I test this resharding example and my optimization of order indeed could speed up the overall performance.
Here is the test code: src_mesh involves 2 hosts and dst_mesh involves 3 hosts.
The experiment log clearly shows effectiveness of optimizing order.

On top of order, we should also decide which device should be used as sender for every task. Sender selection is about load balancing among different devices/hosts and order is about load balancing along time axis.
My implementation
I define the above problem in ReshardingLoadBalancingTaskSolver and abstract it into a mathematically decent form by AbstractedLoadBalancingTaskSolver. I implement a search algorithm AbstractedLoadBalancingTaskSolverSearchAlgo for small-scale cases and a greedy algorithm AbstractedLoadBalancingTaskSolverGreedyAlgo for large-scale cases. The DFS based search algorithm is slow and could be improved by designing better pruning strategies. The greedy algorithm is not optimal and could be further improved.

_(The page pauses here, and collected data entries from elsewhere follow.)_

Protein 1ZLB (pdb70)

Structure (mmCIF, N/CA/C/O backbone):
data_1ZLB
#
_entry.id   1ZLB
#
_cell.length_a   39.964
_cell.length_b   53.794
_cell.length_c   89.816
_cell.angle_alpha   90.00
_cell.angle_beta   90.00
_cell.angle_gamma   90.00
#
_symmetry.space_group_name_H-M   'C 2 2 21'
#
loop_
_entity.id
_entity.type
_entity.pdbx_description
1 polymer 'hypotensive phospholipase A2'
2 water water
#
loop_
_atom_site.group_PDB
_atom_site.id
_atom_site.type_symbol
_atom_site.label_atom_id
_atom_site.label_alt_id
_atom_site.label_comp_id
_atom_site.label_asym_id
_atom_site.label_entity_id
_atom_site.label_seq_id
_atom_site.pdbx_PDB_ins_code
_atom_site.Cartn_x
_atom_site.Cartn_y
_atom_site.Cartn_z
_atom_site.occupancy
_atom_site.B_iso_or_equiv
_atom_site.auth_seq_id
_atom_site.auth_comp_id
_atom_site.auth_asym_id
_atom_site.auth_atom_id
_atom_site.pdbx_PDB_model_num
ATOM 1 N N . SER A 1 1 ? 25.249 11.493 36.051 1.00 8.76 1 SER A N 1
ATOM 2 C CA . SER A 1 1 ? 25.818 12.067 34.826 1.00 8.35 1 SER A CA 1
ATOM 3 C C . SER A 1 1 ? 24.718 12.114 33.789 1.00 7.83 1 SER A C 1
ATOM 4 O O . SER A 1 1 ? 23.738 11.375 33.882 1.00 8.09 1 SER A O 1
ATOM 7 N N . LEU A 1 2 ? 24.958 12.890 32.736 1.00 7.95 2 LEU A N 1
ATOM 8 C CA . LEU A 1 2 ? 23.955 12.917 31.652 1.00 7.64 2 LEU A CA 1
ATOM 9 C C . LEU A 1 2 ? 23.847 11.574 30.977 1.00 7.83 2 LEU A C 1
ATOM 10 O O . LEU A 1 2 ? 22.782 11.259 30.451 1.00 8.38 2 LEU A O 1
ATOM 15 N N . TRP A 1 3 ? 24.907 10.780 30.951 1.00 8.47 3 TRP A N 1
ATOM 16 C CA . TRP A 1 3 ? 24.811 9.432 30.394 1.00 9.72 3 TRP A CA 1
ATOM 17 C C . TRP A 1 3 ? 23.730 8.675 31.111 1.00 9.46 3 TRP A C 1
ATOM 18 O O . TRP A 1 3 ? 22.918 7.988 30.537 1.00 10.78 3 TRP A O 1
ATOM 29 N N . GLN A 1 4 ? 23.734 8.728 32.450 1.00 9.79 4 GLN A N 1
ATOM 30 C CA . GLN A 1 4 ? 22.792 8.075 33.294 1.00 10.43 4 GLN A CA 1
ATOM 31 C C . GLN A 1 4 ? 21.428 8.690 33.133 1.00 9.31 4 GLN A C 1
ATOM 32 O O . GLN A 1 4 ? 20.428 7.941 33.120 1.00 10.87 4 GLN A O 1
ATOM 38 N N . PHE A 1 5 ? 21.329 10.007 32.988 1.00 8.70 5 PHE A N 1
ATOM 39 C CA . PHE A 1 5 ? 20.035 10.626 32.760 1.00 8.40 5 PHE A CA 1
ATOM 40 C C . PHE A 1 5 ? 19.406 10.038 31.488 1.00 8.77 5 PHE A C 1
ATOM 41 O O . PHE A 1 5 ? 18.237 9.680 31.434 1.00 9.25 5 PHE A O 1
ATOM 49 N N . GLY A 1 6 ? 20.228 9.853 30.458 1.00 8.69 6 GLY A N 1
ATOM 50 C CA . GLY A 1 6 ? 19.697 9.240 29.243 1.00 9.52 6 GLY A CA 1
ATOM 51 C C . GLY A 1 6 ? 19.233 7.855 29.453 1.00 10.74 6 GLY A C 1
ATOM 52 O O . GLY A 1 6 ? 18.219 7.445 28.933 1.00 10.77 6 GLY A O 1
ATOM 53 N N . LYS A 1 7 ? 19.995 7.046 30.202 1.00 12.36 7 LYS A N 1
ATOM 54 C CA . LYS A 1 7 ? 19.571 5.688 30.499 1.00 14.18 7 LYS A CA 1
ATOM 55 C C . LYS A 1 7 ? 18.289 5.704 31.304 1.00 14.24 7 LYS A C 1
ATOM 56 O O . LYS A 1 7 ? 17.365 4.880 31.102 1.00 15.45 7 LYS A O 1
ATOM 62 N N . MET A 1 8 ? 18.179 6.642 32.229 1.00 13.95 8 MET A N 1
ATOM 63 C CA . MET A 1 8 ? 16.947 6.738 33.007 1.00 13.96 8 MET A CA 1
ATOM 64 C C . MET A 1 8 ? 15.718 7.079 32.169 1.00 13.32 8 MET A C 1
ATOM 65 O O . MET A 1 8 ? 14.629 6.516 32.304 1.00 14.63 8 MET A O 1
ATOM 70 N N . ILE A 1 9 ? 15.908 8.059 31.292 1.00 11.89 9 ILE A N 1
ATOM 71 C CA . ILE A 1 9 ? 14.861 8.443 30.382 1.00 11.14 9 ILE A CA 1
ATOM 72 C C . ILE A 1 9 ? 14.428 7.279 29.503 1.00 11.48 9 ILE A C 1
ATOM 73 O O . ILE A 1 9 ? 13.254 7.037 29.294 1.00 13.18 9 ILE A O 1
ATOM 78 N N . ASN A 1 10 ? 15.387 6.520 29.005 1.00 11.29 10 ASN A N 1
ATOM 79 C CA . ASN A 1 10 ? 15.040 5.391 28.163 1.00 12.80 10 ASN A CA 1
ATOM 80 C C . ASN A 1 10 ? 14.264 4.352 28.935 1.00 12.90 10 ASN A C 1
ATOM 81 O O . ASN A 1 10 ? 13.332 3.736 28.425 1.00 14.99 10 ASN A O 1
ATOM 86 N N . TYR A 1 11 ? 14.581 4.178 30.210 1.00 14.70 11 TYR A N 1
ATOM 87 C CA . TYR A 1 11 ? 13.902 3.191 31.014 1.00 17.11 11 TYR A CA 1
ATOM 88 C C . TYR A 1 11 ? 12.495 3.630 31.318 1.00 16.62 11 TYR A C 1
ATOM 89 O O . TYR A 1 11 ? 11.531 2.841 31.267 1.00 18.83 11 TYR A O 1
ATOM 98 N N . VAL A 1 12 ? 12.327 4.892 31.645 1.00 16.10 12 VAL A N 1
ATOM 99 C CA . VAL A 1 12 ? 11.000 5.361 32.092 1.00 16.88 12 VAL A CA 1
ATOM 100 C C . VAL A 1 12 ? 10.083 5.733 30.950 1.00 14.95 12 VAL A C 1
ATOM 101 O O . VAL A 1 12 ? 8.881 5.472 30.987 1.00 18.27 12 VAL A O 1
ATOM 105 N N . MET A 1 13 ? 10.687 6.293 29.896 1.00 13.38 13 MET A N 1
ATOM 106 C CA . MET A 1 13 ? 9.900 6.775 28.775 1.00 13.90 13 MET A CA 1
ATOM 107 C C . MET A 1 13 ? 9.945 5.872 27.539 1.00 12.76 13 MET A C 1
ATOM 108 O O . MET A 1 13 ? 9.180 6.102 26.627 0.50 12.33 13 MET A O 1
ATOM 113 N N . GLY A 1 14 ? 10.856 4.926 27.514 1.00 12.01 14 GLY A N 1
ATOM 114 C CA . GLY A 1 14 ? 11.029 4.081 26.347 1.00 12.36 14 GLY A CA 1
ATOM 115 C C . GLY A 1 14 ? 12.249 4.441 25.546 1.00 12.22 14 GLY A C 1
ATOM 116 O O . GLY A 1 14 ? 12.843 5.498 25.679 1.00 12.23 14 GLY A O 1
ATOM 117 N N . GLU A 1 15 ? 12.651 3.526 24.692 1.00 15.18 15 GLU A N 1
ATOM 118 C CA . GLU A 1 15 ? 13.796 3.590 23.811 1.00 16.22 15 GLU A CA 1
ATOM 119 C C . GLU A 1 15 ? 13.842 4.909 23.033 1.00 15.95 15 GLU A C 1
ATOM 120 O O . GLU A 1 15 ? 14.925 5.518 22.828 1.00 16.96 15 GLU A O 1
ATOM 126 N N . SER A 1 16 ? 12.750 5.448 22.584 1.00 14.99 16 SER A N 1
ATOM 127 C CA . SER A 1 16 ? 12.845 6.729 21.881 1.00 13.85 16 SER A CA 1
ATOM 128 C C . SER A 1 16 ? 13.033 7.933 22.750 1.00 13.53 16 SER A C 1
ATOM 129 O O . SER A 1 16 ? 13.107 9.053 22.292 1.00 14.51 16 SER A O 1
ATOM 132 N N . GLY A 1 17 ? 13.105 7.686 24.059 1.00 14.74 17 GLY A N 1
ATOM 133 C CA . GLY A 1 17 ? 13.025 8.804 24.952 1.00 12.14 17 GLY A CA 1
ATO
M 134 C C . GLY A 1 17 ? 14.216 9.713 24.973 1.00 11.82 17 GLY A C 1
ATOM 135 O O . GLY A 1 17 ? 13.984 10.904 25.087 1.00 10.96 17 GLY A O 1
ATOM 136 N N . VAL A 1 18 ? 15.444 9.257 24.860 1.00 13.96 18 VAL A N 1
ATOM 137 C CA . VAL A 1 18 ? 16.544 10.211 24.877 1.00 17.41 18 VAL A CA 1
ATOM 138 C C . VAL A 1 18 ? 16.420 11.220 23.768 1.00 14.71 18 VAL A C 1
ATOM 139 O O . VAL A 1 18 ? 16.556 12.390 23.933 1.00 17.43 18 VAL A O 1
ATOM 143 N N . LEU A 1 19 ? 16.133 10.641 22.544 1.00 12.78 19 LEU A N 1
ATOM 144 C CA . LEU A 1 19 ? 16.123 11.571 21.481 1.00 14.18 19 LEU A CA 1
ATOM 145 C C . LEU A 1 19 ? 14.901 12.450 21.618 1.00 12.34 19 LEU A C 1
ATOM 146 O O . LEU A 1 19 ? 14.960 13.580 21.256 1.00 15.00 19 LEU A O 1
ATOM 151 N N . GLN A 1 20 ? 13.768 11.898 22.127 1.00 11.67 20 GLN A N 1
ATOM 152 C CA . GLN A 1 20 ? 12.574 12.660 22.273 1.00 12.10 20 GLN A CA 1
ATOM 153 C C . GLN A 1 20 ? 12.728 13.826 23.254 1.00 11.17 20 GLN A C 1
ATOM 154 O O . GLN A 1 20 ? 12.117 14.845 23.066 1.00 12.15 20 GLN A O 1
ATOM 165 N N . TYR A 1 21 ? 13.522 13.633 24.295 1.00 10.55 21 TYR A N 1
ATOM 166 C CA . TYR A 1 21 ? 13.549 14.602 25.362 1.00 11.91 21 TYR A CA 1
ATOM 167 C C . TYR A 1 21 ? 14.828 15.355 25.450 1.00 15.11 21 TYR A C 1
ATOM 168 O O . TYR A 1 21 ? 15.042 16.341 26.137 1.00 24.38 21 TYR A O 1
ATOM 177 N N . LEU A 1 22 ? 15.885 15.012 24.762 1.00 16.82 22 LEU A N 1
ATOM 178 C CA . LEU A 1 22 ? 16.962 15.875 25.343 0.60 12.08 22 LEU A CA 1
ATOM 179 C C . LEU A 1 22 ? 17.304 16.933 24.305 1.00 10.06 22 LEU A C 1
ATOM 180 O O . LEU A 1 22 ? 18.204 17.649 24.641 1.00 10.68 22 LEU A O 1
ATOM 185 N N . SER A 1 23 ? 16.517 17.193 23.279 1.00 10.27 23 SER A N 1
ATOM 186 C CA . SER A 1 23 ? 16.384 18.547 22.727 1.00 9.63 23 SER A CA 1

Current Limitations to apply the features
- Because the bottleneck of cross mesh resharding is usually at NIC which is host level. Thus we need at least 4 hosts in one resharding task(2 in src_mesh and 2 in dst_mesh) to possibly have concurrency. Current Alpa example only involves one host as src_mesh and one host as dst_mesh. The above example involves 5 hosts. Such resharding cases never occur in current end-to-end training example of Alpa. That means this Feature could not give us immediately improvements now. Maybe if we have multiple NICs in one hosts, the features could play a more important role.

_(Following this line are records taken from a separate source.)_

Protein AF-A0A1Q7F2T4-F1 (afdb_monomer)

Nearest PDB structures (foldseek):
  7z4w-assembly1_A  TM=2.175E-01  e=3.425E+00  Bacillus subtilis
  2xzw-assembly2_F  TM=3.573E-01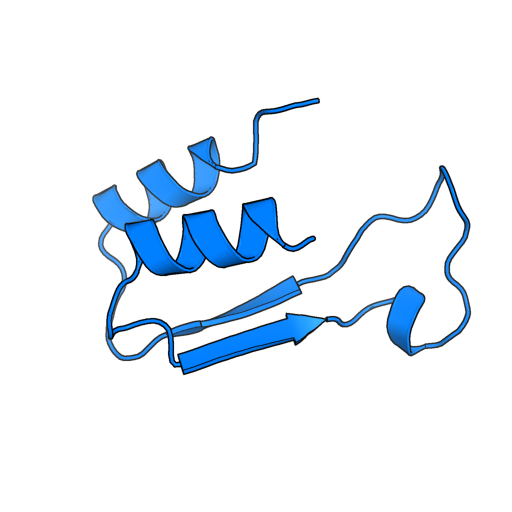  e=7.952E+00  Synechococcus elongatus PCC 7942 = FACHB-805
  8wk3-assembly1_T  TM=2.605E-01  e=6.911E+00  Salmonella enterica subsp. enterica serovar Typhimurium str. LT2

Foldseek 3Di:
DVVLVVVCCVLQPPQFPDKDWDPCVVVVNDDPPPDDTDIDTHGDDDDDPVSVVVNVVSPPDD

Sequence (62 aa):
MTVFADRLHELLGERLVGVYLGGSLVMGDFIEG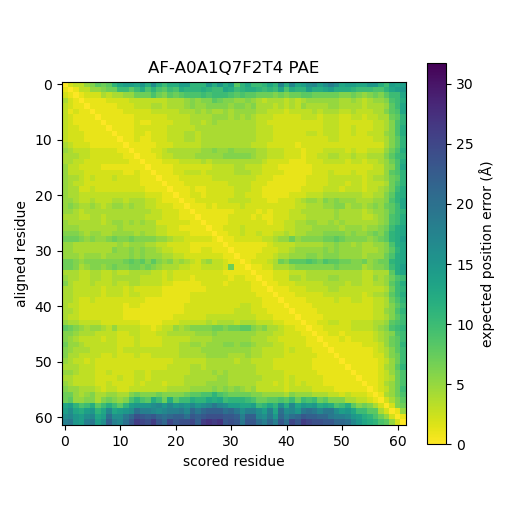SSDYDLLVVVSGDLSSADLSRLARCTTTS

pLDDT: mean 88.17, std 13.17, range [35.38, 97.19]

Structure (mmCIF, N/CA/C/O backbone):
data_AF-A0A1Q7F2T4-F1
#
_entry.id   AF-A0A1Q7F2T4-F1
#
loop_
_atom_site.group_PDB
_atom_site.id
_atom_site.type_symbol
_atom_site.label_atom_id
_atom_site.label_alt_id
_atom_site.label_comp_id
_atom_site.label_asym_id
_atom_site.label_entity_id
_atom_site.label_seq_id
_atom_site.pdbx_PDB_ins_code
_atom_site.Cartn_x
_atom_site.Cartn_y
_atom_site.Cartn_z
_atom_site.occupancy
_atom_site.B_iso_or_equiv
_atom_site.auth_seq_id
_atom_site.auth_comp_id
_atom_site.auth_asym_id
_atom_site.auth_atom_id
_atom_site.pdbx_PDB_model_num
ATOM 1 N N . MET A 1 1 ? 11.949 -2.163 -1.117 1.00 59.97 1 MET A N 1
ATOM 2 C CA . MET A 1 1 ? 10.707 -2.967 -1.026 1.00 59.97 1 MET A CA 1
ATOM 3 C C . MET A 1 1 ? 10.362 -3.347 0.413 1.00 59.97 1 MET A C 1
ATOM 5 O O . MET A 1 1 ? 9.303 -2.934 0.859 1.00 59.97 1 MET A O 1
ATOM 9 N N . THR A 1 2 ? 11.233 -4.032 1.166 1.00 67.88 2 THR A N 1
ATOM 10 C CA . THR A 1 2 ? 10.941 -4.481 2.551 1.00 67.88 2 THR A CA 1
ATOM 11 C C . THR A 1 2 ? 10.530 -3.342 3.488 1.00 67.88 2 THR A C 1
ATOM 13 O O . THR A 1 2 ? 9.469 -3.406 4.088 1.00 67.88 2 THR A O 1
ATOM 16 N N . VAL A 1 3 ? 11.268 -2.225 3.475 1.00 78.25 3 VAL A N 1
ATOM 17 C CA . VAL A 1 3 ? 10.952 -1.037 4.296 1.00 78.25 3 VAL A CA 1
ATOM 18 C C . VAL A 1 3 ? 9.544 -0.486 4.028 1.00 78.25 3 VAL A C 1
ATOM 20 O O . VAL A 1 3 ? 8.879 -0.019 4.945 1.00 78.25 3 VAL A O 1
ATOM 23 N N . PHE A 1 4 ? 9.065 -0.545 2.782 1.00 81.56 4 PHE A N 1
ATOM 24 C CA . PHE A 1 4 ? 7.724 -0.067 2.444 1.00 81.56 4 PHE A CA 1
ATOM 25 C C . PHE A 1 4 ? 6.641 -1.016 2.970 1.00 81.56 4 PHE A C 1
ATOM 27 O O . PHE A 1 4 ? 5.662 -0.563 3.557 1.00 81.56 4 PHE A O 1
ATOM 34 N N . ALA A 1 5 ? 6.841 -2.327 2.815 1.00 81.81 5 ALA A N 1
ATOM 35 C CA . ALA A 1 5 ? 5.930 -3.334 3.352 1.00 81.81 5 ALA A CA 1
ATOM 36 C C . ALA A 1 5 ? 5.849 -3.269 4.889 1.00 81.81 5 ALA A C 1
ATOM 38 O O . ALA A 1 5 ? 4.750 -3.304 5.439 1.00 81.81 5 ALA A O 1
ATOM 39 N N . ASP A 1 6 ? 6.981 -3.071 5.568 1.00 87.31 6 ASP A N 1
ATOM 40 C CA . ASP A 1 6 ? 7.030 -2.919 7.027 1.00 87.31 6 ASP A CA 1
ATOM 41 C C . ASP A 1 6 ? 6.253 -1.676 7.487 1.00 87.31 6 ASP A C 1
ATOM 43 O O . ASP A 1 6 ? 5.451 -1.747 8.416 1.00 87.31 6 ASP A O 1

- Since the problem has been abstracted out and it is NP-hard, algorithmic solutions to it could be continuously designed and improved. Current DFS is slow (when we have 20 more hosts in one resharding) and Greedy algorithm could be hacked.
We could add this feather in main branch when we need it later. I create this PR to keep Alpa collaborators updated and gather suggestions and requirements.
Thank you. I'll try to finish reviewing this one by Thursday
@TarzanZhao @zhisbug Do we have any updates on this PR?
closed due to inactivity